Work order:
Below are some records. Write out exactly their lines from the one with "0 81.06 24 VAL A O 1" through the one with "ATOM 210 C C", and leave the pictures behind.

Extracted records:
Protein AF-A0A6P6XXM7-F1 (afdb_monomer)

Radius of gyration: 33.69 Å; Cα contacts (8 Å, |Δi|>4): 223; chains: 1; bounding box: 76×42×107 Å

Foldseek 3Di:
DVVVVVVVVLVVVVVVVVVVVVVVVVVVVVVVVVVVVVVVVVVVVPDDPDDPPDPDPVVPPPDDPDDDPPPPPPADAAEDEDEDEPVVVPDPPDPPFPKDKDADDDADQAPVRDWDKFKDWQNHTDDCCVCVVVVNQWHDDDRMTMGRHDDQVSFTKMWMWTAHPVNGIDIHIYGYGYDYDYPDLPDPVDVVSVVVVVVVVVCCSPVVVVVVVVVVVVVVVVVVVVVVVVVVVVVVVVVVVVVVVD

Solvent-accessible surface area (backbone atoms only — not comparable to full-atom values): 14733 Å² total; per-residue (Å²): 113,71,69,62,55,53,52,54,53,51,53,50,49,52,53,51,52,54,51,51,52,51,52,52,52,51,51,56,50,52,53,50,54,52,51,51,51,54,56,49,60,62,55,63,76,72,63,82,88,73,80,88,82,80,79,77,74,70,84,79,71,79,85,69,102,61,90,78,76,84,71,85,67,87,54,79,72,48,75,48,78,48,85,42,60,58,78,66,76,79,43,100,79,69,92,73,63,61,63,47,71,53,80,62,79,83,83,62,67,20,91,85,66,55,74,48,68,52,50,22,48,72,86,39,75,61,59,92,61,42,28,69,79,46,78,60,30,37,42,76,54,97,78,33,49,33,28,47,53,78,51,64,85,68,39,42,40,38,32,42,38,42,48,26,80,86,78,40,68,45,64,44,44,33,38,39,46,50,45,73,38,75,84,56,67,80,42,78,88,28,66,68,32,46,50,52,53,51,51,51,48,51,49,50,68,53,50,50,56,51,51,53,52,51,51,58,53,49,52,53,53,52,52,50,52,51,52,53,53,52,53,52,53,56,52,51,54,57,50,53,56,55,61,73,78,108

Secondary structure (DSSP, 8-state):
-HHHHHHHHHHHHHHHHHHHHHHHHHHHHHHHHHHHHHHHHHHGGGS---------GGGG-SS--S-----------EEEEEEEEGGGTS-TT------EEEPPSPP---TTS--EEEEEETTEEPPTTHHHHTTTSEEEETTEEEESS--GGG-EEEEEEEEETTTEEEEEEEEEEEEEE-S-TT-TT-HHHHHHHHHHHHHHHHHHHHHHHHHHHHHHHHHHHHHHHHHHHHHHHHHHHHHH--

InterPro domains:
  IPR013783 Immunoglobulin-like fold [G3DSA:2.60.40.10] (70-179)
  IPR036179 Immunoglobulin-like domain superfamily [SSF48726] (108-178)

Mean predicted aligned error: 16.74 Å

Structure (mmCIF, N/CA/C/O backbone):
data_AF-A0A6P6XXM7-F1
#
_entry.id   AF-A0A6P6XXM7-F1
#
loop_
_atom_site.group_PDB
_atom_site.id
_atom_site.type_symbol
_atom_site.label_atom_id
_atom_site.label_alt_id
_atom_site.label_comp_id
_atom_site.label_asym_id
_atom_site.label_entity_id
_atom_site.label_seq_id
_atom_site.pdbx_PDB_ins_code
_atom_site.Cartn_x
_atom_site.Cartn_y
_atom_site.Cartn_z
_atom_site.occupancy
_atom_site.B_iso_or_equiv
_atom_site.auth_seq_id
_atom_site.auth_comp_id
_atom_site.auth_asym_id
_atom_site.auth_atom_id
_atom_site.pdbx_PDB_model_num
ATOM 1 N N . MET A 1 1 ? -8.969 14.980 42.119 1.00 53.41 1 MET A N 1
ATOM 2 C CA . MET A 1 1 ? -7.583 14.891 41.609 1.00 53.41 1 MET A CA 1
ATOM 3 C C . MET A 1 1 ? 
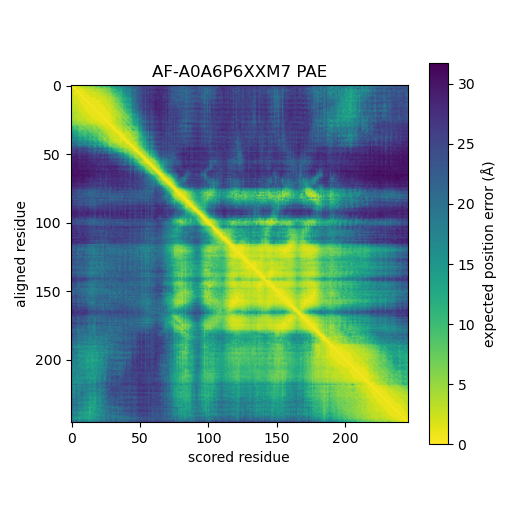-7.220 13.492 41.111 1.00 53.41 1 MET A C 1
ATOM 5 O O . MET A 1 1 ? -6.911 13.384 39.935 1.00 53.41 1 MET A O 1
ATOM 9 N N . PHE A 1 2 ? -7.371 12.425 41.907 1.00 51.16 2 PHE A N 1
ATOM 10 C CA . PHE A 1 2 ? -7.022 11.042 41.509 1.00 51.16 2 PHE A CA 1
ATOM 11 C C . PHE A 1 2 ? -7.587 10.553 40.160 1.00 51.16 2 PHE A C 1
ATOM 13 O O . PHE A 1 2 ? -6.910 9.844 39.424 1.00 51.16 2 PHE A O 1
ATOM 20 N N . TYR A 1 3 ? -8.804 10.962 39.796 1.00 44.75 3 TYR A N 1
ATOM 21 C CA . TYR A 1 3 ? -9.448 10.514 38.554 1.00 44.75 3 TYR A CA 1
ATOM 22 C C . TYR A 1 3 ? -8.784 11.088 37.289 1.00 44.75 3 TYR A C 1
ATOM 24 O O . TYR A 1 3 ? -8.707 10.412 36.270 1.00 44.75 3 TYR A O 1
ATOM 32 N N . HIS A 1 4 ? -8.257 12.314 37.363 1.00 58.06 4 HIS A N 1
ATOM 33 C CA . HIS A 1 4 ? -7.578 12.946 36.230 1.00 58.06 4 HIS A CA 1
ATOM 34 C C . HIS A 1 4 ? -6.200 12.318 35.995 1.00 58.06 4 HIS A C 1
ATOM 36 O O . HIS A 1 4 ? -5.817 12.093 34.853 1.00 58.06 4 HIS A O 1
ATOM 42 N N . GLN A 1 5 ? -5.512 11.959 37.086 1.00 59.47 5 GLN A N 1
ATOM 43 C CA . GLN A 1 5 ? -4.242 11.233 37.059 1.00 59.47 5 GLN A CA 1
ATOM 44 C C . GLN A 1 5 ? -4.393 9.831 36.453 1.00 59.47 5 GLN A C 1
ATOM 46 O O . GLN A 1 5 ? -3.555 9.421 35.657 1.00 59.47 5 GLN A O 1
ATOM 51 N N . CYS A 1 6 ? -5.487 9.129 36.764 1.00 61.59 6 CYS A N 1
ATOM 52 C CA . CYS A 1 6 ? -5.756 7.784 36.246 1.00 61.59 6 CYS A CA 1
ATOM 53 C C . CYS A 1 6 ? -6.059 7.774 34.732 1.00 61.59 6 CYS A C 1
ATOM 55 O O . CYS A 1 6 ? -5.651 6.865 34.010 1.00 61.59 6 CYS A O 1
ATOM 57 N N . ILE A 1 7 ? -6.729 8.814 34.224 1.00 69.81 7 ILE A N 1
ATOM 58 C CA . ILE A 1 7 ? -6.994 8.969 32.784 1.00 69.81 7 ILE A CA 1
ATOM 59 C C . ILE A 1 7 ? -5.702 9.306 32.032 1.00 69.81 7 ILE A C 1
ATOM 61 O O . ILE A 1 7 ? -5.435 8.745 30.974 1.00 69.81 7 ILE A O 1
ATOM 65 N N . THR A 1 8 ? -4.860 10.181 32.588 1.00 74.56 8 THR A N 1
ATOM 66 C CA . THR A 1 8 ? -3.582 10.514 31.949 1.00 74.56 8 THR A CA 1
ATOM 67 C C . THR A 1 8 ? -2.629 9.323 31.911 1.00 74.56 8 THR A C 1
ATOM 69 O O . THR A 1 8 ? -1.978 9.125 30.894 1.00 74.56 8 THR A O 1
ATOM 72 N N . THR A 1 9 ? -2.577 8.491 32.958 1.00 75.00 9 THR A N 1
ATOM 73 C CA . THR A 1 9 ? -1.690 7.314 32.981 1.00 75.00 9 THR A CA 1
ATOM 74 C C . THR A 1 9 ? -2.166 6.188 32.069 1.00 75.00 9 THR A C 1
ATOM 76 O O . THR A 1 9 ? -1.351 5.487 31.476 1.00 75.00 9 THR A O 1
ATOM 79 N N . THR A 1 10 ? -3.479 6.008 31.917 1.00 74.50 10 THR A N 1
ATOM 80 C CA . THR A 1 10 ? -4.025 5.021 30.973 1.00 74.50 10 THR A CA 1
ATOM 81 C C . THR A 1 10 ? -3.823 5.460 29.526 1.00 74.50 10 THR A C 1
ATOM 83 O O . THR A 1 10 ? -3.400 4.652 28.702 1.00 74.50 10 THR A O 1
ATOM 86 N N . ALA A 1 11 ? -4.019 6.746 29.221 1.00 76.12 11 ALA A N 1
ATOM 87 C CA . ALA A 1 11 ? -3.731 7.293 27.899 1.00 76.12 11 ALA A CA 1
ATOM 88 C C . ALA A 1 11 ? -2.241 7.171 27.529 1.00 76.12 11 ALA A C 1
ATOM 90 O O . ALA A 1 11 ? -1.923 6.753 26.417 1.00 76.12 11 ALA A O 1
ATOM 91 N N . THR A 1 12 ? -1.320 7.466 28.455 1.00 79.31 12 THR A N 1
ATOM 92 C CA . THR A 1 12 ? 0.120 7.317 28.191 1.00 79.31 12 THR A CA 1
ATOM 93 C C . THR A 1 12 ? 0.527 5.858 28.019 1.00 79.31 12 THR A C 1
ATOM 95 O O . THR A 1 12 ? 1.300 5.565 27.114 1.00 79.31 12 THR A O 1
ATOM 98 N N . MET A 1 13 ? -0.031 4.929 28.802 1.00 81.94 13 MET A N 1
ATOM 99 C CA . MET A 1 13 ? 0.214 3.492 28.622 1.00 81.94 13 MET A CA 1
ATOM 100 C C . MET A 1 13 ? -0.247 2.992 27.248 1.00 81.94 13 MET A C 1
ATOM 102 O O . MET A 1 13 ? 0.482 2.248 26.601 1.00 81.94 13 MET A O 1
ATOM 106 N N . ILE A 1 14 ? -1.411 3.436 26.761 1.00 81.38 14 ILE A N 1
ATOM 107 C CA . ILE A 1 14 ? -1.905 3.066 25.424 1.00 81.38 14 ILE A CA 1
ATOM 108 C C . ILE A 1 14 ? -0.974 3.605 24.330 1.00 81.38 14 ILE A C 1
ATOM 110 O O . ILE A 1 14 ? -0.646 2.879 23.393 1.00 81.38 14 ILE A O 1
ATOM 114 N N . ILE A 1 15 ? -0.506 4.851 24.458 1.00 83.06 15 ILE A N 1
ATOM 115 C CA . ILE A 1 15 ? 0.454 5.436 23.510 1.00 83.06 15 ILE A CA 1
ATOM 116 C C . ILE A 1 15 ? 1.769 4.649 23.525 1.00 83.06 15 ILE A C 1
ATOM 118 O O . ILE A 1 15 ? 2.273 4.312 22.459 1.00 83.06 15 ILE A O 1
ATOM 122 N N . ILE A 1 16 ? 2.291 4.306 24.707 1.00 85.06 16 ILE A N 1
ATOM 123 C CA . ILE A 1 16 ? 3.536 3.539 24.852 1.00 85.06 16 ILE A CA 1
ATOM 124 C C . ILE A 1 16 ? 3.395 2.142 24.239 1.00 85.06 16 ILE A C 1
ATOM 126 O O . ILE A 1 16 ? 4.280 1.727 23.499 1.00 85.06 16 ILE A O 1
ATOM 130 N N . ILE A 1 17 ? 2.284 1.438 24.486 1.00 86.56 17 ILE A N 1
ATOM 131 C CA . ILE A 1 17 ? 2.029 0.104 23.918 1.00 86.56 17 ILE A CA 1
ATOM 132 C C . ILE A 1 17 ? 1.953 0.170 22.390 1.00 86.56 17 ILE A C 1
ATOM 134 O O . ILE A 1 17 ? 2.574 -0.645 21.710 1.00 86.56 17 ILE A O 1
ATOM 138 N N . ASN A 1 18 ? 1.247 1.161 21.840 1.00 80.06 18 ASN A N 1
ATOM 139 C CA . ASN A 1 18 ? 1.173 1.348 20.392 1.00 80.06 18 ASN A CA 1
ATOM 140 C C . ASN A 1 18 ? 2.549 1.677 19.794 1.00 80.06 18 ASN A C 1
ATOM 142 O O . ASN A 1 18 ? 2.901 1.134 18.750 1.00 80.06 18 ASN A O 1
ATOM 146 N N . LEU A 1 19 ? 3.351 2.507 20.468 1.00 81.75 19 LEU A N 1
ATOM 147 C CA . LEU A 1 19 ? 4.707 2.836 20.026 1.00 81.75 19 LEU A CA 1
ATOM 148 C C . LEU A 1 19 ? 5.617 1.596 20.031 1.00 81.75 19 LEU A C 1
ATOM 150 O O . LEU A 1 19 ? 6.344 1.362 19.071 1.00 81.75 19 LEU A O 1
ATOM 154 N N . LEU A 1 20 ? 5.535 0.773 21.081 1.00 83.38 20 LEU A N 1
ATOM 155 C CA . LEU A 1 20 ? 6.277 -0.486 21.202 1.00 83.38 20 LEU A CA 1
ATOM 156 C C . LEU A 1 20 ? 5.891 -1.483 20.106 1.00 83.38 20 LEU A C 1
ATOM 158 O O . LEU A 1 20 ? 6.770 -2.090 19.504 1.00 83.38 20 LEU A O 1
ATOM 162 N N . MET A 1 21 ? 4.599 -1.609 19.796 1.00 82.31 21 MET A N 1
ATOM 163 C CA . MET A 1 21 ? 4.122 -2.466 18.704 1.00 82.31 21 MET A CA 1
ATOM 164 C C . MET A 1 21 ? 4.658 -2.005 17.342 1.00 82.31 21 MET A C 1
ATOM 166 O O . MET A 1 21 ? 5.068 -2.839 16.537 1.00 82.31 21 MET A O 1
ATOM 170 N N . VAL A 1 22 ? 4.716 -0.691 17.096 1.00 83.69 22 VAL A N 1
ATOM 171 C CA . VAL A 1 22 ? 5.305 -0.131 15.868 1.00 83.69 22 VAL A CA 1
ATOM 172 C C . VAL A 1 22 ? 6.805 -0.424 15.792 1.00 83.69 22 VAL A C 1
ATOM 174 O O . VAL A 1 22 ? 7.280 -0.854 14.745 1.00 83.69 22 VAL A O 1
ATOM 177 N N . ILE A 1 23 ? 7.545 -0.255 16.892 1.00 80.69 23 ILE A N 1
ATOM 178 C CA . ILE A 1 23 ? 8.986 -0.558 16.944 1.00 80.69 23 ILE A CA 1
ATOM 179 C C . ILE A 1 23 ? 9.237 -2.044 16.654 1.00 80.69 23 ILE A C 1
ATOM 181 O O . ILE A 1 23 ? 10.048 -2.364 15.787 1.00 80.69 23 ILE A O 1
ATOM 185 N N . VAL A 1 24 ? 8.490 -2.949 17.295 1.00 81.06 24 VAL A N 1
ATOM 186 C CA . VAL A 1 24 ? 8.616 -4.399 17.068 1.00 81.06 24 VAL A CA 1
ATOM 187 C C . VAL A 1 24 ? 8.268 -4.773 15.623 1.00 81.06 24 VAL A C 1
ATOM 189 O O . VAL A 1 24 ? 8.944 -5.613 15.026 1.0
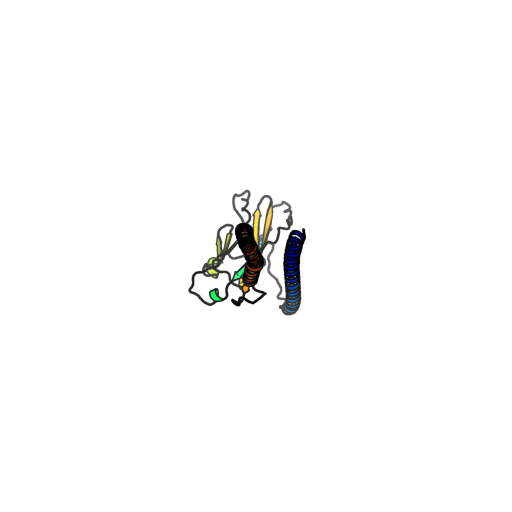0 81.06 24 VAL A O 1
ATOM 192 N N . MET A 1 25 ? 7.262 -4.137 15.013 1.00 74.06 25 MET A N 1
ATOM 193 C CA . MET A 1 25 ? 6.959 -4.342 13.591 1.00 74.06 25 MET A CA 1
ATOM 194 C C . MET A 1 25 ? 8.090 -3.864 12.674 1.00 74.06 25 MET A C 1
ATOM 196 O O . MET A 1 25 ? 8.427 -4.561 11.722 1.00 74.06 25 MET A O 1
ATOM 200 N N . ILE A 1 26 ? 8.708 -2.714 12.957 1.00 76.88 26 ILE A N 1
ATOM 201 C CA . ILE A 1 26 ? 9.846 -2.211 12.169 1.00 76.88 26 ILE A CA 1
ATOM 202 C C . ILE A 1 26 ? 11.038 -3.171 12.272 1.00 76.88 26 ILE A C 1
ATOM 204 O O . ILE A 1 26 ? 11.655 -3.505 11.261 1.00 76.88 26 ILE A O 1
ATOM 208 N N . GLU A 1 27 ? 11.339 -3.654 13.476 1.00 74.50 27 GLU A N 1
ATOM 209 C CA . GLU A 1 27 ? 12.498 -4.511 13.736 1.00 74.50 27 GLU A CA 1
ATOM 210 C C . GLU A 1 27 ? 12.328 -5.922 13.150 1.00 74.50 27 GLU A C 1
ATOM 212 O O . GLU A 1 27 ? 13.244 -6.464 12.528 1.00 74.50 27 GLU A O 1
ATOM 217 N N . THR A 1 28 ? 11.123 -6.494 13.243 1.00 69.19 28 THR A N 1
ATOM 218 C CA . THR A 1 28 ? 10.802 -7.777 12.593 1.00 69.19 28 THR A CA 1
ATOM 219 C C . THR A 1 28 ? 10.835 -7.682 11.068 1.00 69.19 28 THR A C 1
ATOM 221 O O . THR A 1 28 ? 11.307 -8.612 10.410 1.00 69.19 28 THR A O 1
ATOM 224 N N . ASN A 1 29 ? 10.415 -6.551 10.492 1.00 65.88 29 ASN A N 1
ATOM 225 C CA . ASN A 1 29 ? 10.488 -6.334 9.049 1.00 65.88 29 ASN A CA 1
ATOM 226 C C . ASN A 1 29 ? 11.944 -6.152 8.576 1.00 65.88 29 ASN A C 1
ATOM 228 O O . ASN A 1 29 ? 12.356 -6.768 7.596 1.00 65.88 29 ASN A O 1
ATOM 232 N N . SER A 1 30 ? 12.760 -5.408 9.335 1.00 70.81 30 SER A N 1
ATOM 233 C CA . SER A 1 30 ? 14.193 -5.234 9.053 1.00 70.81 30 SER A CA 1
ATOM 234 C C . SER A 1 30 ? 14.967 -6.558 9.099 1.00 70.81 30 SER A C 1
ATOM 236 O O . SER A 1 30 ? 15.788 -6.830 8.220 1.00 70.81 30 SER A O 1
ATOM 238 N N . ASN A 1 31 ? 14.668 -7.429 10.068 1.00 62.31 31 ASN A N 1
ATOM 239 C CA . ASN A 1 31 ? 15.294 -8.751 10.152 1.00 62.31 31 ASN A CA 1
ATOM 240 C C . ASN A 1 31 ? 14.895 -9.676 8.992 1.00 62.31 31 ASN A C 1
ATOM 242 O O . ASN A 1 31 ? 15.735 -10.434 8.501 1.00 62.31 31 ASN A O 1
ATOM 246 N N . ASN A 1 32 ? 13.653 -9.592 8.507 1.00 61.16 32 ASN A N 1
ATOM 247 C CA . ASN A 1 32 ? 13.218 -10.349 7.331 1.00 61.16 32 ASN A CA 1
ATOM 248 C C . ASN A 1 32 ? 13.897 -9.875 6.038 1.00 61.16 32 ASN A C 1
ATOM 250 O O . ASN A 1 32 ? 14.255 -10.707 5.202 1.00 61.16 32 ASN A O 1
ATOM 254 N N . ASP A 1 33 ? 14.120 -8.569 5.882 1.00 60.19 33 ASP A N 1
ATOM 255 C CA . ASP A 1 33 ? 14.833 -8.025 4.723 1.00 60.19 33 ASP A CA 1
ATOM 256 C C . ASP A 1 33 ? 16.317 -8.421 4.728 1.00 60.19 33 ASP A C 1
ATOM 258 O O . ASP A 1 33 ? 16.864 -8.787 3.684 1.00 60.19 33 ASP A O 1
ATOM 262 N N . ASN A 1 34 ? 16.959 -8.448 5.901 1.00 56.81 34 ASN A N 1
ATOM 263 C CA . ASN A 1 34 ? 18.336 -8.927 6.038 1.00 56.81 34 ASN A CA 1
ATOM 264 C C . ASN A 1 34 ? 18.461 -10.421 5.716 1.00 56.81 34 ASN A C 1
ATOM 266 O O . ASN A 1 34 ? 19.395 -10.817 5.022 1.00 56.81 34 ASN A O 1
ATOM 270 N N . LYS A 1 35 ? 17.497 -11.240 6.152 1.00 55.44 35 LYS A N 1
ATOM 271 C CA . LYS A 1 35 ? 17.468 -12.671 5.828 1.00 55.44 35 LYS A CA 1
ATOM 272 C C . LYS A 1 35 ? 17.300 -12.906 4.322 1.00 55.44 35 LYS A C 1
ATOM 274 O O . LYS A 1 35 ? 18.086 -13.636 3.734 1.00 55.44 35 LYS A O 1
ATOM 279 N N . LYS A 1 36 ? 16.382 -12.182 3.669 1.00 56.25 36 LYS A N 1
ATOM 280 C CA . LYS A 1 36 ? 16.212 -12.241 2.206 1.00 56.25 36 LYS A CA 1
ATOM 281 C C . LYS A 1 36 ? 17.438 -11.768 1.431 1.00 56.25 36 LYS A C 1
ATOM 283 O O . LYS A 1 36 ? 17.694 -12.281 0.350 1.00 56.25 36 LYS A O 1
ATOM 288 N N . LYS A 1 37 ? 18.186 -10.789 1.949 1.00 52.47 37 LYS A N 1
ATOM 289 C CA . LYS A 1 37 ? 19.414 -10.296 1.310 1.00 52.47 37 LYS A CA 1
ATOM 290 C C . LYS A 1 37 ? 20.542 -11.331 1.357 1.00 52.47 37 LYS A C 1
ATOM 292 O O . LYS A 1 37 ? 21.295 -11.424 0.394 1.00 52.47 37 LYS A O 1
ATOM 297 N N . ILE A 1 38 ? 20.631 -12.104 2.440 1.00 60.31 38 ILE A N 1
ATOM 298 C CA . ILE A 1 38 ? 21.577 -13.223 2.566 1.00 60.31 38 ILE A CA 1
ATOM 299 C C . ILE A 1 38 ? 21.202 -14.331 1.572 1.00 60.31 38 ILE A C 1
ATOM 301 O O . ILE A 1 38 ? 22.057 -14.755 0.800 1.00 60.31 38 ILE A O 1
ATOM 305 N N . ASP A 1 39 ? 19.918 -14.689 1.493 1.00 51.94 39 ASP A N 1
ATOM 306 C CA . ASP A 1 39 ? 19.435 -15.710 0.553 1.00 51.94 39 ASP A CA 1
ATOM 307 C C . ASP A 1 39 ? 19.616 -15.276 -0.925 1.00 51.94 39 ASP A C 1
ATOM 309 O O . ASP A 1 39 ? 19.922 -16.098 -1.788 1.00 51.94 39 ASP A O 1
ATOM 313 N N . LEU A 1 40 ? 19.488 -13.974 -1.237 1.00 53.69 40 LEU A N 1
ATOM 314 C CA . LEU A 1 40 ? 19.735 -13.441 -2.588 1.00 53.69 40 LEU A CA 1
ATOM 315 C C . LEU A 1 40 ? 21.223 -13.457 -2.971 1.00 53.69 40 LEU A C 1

Written answer:
0 81.06 24 VAL A O 1
ATOM 192 N N . MET A 1 25 ? 7.262 -4.137 15.013 1.00 74.06 25 MET A N 1
ATOM 193 C CA . MET A 1 25 ? 6.959 -4.342 13.591 1.00 74.06 25 MET A CA 1
ATOM 194 C C . MET A 1 25 ? 8.090 -3.864 12.674 1.00 74.06 25 MET A C 1
ATOM 196 O O . MET A 1 25 ? 8.427 -4.561 11.722 1.00 74.06 25 MET A O 1
ATOM 200 N N . ILE A 1 26 ? 8.708 -2.714 12.957 1.00 76.88 26 ILE A N 1
ATOM 201 C CA . ILE A 1 26 ? 9.846 -2.211 12.169 1.00 76.88 26 ILE A CA 1
ATOM 202 C C . ILE A 1 26 ? 11.038 -3.171 12.272 1.00 76.88 26 ILE A C 1
ATOM 204 O O . ILE A 1 26 ? 11.655 -3.505 11.261 1.00 76.88 26 ILE A O 1
ATOM 208 N N . GLU A 1 27 ? 11.339 -3.654 13.476 1.00 74.50 27 GLU A N 1
ATOM 209 C CA . GLU A 1 27 ? 12.498 -4.511 13.736 1.00 74.50 27 GLU A CA 1
ATOM 210 C C . GLU A 1 27 ? 12.328 -5.922 13.150 1.00 74.50 27 GLU A C 1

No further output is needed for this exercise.